Background The outcomes of pregnancy in immunoglobulin A nephropathy (IgAN) are uncertain. This study assessed the effects of pregnancy on kidney disease progression and risk factors for adverse ...pregnancy outcomes in IgAN. Study Design A matched-cohort study. Setting & Participants Women with IgAN with at least one pregnancy, 1 year of follow-up, and kidney function and proteinuria measurement at baseline (time of biopsy) matched with nonpregnant women with IgAN from Peking University First Hospital. Predictors Pregnancy, treated as a time-dependent variable; proteinuria; hypertension; and estimated glomerular filtration rate (eGFR). Outcomes Kidney disease progression, defined as eGFR halving or end-stage kidney disease; rate of eGFR decline; and adverse pregnancy outcomes, including severe pre-eclampsia, intrauterine death, embryo damage, fetal malformation, and induced and spontaneous abortions.
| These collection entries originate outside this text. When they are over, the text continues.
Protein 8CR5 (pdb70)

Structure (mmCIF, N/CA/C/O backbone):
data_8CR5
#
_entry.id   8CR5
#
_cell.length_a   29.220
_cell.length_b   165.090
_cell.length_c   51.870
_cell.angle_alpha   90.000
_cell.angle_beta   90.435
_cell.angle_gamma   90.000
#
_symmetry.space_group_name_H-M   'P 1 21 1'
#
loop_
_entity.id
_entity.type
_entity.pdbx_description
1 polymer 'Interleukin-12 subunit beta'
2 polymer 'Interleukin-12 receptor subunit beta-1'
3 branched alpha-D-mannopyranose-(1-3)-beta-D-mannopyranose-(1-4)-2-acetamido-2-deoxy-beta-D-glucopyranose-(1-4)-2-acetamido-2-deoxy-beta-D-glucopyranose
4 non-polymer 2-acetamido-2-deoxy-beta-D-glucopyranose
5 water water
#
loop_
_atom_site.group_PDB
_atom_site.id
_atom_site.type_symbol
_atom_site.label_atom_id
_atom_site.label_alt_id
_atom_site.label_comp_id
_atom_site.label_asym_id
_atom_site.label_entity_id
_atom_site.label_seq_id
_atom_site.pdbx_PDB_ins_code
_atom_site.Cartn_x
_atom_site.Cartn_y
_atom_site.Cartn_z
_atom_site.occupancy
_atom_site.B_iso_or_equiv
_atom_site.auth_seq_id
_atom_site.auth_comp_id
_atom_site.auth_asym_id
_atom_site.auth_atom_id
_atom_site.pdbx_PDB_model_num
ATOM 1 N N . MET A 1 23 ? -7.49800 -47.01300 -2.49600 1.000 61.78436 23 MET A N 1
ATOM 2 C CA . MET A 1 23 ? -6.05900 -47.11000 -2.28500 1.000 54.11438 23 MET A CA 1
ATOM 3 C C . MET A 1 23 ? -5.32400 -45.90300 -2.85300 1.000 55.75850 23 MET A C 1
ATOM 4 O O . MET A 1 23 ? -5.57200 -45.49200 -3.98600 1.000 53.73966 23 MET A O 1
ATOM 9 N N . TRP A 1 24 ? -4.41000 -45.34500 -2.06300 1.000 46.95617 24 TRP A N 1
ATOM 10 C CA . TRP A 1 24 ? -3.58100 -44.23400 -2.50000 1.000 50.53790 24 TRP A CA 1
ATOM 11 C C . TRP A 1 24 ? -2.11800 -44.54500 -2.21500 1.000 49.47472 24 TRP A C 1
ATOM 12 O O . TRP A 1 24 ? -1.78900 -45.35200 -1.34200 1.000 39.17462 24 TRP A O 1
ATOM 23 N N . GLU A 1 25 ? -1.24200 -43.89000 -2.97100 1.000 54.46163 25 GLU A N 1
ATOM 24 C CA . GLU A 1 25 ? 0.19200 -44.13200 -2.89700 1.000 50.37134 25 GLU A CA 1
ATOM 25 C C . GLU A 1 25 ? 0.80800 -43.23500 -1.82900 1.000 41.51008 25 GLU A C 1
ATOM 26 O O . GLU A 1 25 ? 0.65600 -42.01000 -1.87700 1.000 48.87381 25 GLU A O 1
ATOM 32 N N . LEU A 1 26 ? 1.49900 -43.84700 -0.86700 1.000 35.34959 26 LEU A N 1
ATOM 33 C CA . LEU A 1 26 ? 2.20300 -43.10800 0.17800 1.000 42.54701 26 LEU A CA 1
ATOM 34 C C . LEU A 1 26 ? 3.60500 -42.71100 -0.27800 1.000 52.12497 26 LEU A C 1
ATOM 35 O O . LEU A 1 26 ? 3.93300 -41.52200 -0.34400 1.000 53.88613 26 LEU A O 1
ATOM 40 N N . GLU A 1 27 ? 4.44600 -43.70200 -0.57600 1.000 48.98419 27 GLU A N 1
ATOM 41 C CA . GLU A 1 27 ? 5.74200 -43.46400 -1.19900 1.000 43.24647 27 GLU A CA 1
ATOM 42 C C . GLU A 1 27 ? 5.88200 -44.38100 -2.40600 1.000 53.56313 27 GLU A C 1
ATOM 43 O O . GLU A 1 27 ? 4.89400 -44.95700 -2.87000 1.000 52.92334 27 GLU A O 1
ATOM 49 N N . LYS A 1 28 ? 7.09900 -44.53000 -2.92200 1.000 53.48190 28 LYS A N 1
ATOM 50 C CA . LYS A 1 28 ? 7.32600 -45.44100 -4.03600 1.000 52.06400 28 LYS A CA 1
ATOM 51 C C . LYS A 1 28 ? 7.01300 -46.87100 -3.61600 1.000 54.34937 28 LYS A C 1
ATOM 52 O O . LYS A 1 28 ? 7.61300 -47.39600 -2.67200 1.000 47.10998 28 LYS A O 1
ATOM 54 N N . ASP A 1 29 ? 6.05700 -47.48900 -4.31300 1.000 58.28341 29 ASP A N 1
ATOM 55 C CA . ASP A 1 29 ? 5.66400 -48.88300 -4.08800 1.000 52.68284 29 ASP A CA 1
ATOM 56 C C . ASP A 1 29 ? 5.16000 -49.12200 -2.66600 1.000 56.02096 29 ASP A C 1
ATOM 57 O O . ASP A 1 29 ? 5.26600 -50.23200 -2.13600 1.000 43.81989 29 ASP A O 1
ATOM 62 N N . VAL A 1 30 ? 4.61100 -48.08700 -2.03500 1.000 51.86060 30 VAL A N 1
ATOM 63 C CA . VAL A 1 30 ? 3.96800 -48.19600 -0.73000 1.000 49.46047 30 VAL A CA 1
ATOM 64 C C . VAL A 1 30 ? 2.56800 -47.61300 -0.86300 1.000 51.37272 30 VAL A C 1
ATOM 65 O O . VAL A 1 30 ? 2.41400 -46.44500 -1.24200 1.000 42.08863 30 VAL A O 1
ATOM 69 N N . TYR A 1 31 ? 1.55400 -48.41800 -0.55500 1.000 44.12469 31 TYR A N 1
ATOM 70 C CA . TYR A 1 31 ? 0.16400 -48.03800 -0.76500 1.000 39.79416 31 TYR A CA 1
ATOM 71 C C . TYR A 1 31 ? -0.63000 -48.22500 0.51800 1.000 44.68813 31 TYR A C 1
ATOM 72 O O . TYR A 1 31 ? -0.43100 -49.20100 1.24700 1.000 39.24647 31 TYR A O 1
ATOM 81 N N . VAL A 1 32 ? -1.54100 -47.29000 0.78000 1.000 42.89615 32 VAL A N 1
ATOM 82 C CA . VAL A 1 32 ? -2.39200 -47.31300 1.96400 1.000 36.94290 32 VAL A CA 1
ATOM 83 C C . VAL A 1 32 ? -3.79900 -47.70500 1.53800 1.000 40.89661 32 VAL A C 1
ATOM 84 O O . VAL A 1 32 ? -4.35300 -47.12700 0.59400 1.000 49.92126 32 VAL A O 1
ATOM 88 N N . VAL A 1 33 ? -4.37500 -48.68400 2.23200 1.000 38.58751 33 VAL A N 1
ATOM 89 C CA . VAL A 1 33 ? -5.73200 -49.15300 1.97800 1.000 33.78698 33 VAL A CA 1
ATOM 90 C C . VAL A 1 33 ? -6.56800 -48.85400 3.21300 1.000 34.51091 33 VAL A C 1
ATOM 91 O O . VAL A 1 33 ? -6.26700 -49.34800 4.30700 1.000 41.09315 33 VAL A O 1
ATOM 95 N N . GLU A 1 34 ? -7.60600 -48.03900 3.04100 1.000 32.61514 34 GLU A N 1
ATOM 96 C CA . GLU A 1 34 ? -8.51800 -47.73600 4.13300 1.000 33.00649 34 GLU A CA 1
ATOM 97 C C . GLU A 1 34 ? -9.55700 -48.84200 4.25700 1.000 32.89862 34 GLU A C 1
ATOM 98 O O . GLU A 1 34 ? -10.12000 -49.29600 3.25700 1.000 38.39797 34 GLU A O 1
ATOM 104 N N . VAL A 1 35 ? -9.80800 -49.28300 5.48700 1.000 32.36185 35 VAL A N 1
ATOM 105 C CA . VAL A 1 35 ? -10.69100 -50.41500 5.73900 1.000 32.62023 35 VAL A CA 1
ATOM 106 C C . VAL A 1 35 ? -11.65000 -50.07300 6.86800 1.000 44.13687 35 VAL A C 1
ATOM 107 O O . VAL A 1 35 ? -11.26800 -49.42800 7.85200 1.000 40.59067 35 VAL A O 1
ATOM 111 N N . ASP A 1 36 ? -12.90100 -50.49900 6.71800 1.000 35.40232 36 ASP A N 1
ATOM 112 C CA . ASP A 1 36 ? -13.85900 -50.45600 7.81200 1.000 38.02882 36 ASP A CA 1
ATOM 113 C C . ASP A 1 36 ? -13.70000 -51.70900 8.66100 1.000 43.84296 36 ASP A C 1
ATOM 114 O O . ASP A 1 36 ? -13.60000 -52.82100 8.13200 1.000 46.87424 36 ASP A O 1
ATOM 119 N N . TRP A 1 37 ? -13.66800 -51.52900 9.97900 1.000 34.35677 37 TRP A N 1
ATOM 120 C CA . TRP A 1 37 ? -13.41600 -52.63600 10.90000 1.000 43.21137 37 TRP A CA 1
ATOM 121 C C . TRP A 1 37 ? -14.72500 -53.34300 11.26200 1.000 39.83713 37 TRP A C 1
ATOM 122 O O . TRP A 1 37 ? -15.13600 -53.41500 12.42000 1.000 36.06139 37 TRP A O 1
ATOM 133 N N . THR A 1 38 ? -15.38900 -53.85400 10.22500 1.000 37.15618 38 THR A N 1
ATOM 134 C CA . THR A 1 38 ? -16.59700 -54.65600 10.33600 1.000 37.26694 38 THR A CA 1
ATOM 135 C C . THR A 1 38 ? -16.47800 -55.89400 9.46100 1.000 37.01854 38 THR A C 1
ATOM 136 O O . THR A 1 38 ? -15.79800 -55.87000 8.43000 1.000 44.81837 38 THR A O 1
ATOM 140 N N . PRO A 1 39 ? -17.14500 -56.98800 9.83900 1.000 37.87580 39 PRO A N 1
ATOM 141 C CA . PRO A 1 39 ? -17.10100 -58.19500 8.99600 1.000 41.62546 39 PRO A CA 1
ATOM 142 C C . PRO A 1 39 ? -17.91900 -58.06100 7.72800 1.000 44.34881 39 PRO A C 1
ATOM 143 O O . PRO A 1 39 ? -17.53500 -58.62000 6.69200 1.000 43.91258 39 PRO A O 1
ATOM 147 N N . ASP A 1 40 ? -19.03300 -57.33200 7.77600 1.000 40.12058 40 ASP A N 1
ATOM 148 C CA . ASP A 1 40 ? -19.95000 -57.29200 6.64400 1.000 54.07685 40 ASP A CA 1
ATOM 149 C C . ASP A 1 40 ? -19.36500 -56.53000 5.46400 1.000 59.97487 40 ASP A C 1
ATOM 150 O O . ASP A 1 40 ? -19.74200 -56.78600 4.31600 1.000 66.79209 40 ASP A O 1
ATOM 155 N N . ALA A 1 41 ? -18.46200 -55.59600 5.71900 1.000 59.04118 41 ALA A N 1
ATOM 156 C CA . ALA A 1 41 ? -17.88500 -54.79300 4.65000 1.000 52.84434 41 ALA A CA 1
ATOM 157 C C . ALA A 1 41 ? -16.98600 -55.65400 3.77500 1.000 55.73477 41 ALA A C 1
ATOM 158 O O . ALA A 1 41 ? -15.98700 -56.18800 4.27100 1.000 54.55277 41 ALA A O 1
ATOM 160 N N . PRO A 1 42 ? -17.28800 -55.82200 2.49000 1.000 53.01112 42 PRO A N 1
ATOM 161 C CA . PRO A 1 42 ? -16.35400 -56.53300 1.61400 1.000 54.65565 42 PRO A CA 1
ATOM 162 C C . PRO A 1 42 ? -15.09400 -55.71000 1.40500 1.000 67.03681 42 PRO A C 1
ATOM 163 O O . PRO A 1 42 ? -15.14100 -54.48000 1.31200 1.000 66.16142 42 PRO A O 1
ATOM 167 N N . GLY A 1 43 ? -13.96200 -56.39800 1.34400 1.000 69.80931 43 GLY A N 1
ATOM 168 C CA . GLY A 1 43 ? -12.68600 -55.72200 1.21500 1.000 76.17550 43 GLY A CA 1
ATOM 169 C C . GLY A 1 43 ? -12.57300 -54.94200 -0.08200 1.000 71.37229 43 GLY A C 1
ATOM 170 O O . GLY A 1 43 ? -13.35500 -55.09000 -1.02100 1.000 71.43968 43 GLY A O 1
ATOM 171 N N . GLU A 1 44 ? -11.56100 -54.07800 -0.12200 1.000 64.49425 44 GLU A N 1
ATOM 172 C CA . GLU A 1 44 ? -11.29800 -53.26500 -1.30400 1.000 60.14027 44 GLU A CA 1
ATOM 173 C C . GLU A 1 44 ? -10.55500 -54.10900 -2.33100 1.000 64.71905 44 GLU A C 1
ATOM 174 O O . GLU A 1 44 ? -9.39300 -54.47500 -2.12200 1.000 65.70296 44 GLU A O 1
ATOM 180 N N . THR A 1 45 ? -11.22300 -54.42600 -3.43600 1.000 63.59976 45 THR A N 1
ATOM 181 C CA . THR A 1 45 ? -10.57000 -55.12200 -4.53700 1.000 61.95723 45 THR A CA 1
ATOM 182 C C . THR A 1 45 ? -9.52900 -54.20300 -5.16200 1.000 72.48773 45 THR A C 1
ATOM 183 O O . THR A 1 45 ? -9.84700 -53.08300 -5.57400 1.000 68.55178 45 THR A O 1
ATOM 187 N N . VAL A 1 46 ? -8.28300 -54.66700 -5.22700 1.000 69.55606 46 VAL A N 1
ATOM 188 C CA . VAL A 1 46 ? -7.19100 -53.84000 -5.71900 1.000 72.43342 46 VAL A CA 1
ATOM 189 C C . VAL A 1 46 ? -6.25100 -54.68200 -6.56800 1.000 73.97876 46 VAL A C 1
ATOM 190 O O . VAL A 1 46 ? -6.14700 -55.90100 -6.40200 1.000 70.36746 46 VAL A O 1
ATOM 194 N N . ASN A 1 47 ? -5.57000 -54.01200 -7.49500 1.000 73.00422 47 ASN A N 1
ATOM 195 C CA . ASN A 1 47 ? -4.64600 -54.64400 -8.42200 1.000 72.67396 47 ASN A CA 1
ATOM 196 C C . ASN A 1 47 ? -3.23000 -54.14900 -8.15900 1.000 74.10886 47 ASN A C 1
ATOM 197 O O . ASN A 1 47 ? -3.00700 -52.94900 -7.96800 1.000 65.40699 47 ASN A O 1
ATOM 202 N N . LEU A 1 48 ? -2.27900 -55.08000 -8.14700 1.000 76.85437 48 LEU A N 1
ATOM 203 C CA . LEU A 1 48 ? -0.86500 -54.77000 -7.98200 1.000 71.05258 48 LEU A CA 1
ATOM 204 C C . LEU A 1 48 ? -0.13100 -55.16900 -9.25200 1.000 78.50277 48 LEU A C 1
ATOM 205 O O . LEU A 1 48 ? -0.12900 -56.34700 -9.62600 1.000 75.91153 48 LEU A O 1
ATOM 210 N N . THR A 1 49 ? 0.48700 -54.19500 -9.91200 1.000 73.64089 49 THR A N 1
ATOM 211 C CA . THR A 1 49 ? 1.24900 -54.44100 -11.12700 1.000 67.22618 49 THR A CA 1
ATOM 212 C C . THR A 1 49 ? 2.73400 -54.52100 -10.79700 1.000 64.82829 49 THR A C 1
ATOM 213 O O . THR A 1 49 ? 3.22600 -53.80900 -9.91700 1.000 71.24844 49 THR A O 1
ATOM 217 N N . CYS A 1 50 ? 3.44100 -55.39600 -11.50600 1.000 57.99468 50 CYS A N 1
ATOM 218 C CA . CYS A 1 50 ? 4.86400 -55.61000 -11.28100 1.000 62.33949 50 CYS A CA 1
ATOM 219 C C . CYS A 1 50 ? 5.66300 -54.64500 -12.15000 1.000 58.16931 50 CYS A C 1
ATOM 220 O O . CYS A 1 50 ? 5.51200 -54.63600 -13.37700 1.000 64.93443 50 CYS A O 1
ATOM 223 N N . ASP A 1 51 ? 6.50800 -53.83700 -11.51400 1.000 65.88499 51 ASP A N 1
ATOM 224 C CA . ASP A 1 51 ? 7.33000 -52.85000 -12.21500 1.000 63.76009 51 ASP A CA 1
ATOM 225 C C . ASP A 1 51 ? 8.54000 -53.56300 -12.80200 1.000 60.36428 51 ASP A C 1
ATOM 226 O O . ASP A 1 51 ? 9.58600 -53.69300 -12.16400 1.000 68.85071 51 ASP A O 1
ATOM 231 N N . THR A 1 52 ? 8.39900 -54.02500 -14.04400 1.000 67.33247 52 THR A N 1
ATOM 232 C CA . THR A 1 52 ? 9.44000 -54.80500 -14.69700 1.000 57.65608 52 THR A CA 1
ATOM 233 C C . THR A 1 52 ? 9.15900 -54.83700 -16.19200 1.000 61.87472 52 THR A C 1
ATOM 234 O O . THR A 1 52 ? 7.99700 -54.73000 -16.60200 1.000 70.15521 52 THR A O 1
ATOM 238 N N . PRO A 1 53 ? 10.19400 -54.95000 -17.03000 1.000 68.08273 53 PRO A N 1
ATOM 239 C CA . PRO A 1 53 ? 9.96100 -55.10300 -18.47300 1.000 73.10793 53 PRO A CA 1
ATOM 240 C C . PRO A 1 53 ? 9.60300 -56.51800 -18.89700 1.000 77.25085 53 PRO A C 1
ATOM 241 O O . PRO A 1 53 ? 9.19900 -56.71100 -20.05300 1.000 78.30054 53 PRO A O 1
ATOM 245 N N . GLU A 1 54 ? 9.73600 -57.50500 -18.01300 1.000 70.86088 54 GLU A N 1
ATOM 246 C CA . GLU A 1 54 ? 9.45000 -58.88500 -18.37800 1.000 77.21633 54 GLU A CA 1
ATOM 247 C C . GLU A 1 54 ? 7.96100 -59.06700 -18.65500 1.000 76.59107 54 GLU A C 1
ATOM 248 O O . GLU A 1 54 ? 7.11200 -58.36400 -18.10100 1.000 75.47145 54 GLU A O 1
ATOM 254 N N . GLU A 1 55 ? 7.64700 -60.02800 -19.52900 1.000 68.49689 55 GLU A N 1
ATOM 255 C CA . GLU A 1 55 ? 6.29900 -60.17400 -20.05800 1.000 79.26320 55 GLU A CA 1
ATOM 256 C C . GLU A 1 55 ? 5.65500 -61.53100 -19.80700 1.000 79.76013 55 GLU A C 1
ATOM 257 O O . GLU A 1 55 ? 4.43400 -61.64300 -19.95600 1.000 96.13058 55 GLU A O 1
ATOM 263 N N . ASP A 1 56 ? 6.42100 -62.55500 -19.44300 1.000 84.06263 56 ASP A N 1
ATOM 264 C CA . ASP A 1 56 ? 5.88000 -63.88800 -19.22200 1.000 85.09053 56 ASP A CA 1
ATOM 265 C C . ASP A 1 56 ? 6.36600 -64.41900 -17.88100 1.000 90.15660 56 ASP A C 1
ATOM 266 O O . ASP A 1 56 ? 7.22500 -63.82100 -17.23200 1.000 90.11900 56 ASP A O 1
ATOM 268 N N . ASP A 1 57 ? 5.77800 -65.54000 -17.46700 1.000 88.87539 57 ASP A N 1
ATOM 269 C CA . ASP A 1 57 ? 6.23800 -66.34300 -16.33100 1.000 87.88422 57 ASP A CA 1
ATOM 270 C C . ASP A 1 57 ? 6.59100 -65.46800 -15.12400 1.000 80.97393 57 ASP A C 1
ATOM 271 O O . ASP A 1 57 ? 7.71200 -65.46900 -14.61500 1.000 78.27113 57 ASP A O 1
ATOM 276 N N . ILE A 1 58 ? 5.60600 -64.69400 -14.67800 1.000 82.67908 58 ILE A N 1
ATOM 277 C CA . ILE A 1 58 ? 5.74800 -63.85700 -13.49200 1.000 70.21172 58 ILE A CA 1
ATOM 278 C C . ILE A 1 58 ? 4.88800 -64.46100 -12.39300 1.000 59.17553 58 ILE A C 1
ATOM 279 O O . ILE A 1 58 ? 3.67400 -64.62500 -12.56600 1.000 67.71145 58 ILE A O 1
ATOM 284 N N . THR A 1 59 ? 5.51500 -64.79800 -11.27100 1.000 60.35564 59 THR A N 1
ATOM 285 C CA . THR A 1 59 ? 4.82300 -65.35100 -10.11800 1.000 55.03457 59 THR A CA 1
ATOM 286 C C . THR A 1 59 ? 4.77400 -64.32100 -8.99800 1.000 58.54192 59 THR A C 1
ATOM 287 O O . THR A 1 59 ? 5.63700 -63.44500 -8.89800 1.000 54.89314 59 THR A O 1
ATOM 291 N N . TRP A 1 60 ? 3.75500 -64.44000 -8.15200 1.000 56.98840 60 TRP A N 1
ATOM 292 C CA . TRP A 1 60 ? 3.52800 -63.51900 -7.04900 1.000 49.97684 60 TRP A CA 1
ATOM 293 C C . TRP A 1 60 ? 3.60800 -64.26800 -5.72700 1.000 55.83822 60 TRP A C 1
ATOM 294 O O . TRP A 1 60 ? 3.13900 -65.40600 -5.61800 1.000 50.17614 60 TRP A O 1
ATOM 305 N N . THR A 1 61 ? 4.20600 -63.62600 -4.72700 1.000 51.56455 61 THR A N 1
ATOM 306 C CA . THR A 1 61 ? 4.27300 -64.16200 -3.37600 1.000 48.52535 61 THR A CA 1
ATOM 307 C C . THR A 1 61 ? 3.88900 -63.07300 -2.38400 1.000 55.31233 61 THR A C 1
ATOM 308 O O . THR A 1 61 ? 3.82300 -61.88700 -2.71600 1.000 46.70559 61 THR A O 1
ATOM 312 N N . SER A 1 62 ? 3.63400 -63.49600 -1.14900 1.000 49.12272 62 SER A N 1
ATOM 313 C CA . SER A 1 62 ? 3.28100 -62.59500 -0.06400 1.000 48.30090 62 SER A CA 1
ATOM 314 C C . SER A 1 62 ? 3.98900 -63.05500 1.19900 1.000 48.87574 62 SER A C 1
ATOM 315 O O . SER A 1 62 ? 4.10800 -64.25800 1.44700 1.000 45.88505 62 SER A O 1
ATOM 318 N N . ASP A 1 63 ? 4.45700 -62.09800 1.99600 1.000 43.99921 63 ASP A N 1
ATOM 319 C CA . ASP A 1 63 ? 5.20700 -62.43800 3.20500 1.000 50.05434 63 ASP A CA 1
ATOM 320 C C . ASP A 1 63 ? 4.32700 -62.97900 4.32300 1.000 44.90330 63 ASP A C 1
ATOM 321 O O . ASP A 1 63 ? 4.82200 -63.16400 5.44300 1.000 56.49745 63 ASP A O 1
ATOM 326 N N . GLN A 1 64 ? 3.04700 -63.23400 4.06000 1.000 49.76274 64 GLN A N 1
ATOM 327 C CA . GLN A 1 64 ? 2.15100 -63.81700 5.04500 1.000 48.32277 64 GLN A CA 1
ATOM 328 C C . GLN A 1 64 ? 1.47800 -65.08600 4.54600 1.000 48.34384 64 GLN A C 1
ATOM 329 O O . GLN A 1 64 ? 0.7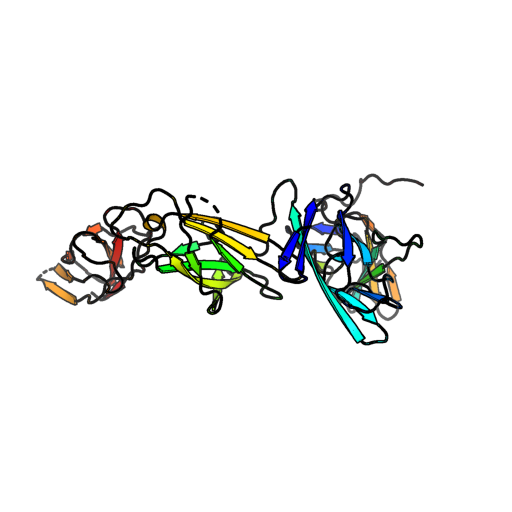2800 -65.71200 5.30300 1.000 61.22122 64 GLN A O 1
ATOM 335 N N . ARG A 1 65 ? 1.71900 -65.47500 3.29800 1.000 57.64601 65 ARG A N 1
ATOM 336 C CA . ARG A 1 65 ? 1.24000 -66.72800 2.74500 1.000 47.24707 65 ARG A CA 1
ATOM 337 C C . ARG A 1 65 ? 2.43100 -67.56000 2.29000 1.000 51.54824 65 ARG A C 1
ATOM 338 O O . ARG A 1 65 ? 3.53200 -67.04500 2.08000 1.000 68.09864 65 ARG A O 1
ATOM 346 N N . HIS A 1 66 ? 2.20200 -68.86000 2.14300 1.000 64.60274 66 HIS A N 1
ATOM 347 C CA . HIS A 1 66 ? 3.23000 -69.79400 1.70500 1.000 68.19157 66 HIS A CA 1
ATOM 348 C C . HIS A 1 66 ? 2.95900 -70.20400 0.26500 1.000 60.08461 66 HIS A C 1
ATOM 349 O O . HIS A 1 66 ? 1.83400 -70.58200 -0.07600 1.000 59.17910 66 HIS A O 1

Results Of 239 female patients, 62 women had 69 pregnancies and 62 matched nonpregnant patients were selected as controls. Pregnant patients had median proteinuria at baseline with protein excretion of 1.27 (range, 0.06-7.25) g/d and mean eGFR of 102.3 (range, 40.0-139.0) mL/min/1.73 m2 . During a mean follow-up of 45.7 months, 4 patients in the pregnancy group and 6 in the nonpregnancy group had kidney disease progression events. Time-dependent Cox analysis showed that pregnancy was not an independent risk factor for kidney disease progression events (HR, 1.2; 95% CI, 0.3-5.7). There was no significant difference in the median rate of eGFR decline in the 2 groups (−2.5 vs −2.4 mL/min/1.73 m2 per year; P = 0.7). Adverse pregnancy outcomes were observed in 15 patients. Proteinuria during pregnancy (OR, 1.39; 95% CI, 0.96-2.01) was a borderline predictor of adverse pregnancy outcomes. Limitations Retrospective study, most patients had preserved kidney function, study underpowered to detect a difference in kidney failure events. Conclusions The study does not permit a definitive conclusion about the effect of pregnancy on kidney disease progression in IgAN.